Because these are the facts. And you can uncover the discourse on what happened to the Filipino struggle with these periods. Besides that, you can see that these periods still mirror what's happening today. They resonate so much to what's been going on, and we're just helpless about it. For me it's a responsibility. I can't just make another film where it doesn't really ruminates on these things. I have to do it. It's easy to do an avant-garde work, not caring about anything, you know? It's easy to do a blockbuster film that says nothing. It's just following the formula.”
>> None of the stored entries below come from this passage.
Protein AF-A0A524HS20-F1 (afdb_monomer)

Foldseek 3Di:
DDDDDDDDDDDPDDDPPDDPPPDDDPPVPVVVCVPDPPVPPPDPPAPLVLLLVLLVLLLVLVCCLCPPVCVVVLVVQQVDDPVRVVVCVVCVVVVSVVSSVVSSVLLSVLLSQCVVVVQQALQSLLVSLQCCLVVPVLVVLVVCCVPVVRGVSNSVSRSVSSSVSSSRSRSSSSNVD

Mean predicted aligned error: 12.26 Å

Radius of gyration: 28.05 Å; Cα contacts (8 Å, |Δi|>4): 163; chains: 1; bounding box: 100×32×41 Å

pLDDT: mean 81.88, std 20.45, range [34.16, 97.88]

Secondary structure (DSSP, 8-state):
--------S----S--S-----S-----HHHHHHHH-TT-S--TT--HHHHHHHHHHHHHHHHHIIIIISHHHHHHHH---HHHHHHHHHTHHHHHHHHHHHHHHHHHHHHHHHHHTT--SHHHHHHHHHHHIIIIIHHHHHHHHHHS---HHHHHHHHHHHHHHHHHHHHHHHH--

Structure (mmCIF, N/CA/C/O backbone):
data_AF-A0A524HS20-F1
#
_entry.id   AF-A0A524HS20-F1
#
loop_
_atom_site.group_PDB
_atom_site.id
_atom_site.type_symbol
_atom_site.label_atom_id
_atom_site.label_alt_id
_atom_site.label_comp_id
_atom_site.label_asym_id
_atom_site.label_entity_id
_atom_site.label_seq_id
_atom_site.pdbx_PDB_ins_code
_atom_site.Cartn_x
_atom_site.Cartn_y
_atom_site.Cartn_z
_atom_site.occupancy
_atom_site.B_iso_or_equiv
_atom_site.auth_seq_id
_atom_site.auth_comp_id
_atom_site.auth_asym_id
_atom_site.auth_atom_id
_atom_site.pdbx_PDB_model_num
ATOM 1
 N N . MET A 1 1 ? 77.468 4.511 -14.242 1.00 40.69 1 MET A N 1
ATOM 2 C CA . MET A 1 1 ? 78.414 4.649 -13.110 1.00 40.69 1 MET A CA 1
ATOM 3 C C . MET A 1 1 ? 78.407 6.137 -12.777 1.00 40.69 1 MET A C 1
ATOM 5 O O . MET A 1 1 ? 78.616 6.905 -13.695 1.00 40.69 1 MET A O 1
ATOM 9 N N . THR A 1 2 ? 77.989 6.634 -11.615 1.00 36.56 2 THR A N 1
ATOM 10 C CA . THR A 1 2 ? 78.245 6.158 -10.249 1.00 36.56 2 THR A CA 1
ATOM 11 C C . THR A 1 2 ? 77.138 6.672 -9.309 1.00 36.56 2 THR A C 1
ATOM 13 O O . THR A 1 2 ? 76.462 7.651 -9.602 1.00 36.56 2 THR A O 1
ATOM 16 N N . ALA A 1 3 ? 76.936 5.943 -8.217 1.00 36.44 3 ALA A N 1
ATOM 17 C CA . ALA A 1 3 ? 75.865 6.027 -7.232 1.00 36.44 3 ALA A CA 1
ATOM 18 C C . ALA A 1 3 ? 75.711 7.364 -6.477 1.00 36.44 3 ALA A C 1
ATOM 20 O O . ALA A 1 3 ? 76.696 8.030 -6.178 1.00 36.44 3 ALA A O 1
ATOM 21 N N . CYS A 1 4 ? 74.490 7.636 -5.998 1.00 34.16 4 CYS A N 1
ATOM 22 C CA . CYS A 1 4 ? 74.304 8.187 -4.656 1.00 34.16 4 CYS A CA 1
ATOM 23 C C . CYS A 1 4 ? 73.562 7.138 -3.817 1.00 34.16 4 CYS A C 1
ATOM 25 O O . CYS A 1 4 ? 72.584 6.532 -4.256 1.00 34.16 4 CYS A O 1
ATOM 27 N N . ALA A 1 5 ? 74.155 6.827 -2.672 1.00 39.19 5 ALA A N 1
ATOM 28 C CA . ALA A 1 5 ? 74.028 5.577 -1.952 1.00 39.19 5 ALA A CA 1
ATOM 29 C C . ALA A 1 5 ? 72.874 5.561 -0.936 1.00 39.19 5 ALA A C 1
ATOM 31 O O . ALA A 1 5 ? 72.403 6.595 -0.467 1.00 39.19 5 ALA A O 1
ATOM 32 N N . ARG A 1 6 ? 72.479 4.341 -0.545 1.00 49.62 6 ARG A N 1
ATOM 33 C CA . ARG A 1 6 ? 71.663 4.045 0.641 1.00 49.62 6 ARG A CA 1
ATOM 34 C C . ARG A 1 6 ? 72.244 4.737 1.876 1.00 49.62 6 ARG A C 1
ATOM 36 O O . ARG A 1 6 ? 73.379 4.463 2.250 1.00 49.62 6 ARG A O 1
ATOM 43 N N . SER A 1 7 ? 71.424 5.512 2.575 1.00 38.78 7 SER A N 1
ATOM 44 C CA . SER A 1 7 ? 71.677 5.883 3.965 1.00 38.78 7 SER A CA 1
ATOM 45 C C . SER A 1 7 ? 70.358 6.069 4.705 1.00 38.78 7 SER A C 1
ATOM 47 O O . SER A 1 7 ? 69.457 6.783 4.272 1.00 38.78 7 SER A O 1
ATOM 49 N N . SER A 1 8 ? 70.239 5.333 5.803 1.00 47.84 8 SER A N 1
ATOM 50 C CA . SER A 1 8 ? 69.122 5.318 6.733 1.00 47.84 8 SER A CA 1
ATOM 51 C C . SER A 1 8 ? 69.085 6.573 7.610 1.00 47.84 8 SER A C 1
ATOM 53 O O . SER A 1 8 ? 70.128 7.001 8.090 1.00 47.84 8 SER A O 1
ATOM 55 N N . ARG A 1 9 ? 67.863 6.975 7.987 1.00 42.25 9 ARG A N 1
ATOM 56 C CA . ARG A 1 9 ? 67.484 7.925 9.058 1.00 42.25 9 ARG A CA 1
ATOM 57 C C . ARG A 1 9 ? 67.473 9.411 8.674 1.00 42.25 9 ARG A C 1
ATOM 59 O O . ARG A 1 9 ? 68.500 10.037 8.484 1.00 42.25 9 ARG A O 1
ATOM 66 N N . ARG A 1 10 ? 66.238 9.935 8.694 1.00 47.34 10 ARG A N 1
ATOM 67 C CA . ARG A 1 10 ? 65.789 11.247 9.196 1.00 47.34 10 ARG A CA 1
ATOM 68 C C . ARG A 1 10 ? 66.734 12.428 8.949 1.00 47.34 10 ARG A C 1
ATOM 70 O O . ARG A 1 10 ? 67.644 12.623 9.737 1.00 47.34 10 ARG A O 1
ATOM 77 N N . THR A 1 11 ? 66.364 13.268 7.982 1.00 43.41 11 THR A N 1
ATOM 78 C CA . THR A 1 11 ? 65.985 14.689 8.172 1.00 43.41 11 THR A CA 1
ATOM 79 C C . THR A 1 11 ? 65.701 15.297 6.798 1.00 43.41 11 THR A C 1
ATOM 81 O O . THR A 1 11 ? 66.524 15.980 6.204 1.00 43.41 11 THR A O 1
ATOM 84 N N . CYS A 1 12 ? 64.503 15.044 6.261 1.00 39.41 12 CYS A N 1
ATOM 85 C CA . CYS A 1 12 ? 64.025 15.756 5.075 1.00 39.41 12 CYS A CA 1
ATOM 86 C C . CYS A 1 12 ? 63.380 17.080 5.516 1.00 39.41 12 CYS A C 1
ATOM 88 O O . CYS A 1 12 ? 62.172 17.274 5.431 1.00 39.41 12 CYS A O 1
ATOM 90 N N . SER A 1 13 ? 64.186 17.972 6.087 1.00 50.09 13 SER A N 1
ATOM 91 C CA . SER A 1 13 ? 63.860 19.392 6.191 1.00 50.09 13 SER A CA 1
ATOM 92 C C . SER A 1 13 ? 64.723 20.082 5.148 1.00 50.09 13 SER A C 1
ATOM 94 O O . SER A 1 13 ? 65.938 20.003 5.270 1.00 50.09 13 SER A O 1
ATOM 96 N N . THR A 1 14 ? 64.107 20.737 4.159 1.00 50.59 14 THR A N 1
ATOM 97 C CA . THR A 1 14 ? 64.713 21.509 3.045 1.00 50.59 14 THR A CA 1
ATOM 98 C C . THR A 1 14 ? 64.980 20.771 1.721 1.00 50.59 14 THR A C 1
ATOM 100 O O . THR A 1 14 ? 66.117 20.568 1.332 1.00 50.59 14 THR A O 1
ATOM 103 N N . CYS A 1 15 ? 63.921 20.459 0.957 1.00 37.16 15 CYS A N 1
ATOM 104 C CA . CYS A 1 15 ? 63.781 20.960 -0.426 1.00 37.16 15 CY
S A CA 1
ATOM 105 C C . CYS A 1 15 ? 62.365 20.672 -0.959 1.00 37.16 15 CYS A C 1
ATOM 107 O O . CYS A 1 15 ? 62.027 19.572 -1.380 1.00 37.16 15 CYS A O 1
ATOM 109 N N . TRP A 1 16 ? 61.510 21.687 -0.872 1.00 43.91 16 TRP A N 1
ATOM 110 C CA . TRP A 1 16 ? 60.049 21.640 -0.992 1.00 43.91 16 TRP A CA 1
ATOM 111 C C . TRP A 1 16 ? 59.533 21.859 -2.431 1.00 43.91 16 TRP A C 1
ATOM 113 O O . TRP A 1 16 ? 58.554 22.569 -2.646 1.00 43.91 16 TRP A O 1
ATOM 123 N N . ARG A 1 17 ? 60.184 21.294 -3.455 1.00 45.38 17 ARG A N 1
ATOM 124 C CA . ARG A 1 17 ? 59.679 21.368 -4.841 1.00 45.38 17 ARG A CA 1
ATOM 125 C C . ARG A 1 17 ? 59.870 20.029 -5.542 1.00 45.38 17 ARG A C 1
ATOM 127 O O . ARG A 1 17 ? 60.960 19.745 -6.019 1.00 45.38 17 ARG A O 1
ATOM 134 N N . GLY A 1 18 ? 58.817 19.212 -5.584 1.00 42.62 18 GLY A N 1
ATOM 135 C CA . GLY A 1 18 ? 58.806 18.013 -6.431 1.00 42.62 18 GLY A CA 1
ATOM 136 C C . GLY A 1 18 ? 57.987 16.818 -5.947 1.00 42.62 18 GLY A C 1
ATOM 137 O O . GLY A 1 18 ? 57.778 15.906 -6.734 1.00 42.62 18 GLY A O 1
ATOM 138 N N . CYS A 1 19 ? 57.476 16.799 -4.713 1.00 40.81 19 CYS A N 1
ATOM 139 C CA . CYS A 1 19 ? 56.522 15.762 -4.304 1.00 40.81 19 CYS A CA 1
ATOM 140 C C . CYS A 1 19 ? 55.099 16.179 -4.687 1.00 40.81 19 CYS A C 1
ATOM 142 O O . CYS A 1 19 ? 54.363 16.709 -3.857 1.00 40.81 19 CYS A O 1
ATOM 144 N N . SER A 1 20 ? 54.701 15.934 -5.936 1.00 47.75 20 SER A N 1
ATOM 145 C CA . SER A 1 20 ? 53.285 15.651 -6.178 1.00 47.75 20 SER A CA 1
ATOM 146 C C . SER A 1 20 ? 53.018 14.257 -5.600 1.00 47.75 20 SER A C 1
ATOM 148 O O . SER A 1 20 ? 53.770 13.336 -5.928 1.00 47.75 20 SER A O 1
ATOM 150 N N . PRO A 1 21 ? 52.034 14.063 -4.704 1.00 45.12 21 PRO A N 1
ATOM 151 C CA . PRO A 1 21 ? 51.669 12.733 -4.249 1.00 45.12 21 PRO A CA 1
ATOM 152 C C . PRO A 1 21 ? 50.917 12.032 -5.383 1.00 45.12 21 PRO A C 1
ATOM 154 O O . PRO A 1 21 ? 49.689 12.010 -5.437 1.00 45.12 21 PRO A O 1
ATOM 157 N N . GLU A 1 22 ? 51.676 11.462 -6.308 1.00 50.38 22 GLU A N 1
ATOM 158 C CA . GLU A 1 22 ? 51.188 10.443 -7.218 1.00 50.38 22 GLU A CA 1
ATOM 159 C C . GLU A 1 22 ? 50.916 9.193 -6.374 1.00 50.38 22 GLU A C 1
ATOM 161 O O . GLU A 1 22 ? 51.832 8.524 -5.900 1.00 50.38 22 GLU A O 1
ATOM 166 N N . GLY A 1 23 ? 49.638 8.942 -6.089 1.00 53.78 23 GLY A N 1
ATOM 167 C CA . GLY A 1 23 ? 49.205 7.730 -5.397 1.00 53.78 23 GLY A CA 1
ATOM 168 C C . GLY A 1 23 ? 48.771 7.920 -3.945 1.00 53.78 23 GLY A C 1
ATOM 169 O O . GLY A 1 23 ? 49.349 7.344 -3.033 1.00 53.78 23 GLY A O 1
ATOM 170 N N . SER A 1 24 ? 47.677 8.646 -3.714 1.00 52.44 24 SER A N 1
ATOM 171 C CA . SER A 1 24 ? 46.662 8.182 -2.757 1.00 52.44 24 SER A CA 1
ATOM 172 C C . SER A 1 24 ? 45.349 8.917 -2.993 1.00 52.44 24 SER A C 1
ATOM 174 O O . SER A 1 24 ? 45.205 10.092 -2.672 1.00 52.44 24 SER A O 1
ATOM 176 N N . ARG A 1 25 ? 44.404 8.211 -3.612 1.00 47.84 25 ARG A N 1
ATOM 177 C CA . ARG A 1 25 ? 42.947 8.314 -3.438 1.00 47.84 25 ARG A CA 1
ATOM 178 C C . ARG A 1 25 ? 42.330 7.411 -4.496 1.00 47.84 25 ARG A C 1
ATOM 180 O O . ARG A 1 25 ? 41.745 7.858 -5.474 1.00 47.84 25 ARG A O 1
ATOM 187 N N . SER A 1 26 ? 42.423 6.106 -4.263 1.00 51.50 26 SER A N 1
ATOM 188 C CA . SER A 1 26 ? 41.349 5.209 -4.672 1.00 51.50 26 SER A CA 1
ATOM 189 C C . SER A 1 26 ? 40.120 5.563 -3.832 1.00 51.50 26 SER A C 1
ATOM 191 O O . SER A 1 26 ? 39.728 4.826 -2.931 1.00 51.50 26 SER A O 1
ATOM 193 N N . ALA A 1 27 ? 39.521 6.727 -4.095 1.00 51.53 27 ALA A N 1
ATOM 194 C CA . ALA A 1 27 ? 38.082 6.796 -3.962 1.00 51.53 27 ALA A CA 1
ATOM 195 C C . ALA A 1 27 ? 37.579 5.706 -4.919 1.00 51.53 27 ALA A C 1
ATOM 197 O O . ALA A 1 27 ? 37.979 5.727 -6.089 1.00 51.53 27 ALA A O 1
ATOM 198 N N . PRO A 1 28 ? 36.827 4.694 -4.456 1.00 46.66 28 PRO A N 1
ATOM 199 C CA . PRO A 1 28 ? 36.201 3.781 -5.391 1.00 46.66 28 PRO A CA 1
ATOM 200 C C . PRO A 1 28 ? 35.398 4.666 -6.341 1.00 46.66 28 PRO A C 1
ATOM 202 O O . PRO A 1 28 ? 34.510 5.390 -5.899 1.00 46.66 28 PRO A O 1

Especially with Lullaby, partially due to its lengthy treatment of the material, there’s a sense that you can spend actual time with these historic characters that sit by a campfire, discuss courses of history or even break out in a song. Your work is reduced to statement about the length of your films, rather than engaging with what happens within them. Isn’t it a shame that people don’t see these films as an invitation to dive deeper into these story worlds?

“I agree. With Lullaby, it’s about the vastness. It's very rich, because I mix three different trajectories or three different stories. It’s so vast that I wish the film could be over forty hours. Because there's a lot more to it. There's so many threads to be unraveled on and I would like to keep that going.”

You've often went back to literature, channeling Tolstoj and in the case of When the Waves Are Gone adapting Alexandre Dumas. Within the world of literature, the length of a book is rarely discussed, so why do we still treat film with that same utilitarian, almost commercial regard?

“I don't know why we still have that kind of mentality about cinema. That it must be just two hours or less. I don't know what's wrong with that kind of psyche, that kind of limited perspective. I've been trying to resolve that as well in my mind. How can people not move to a level where film is treated like the novel, or is treated like an epic poem, or like a long psalm or long hymn?”

It seems like you want to bring film back to a kind of pre-modern tradition of transference via art?

“That’s how I use my film language. I treat it as some kind of a time-space thing, where it is not part of the current conventions. I create film in a way that it can manifest in our own daily lives. It's a long work, yes, but that work can be part of your entire life. Because the discourse in the film is part of your life. It’s not just entertainment. No, it must be part of your life. It must be part of the discourse of your life.”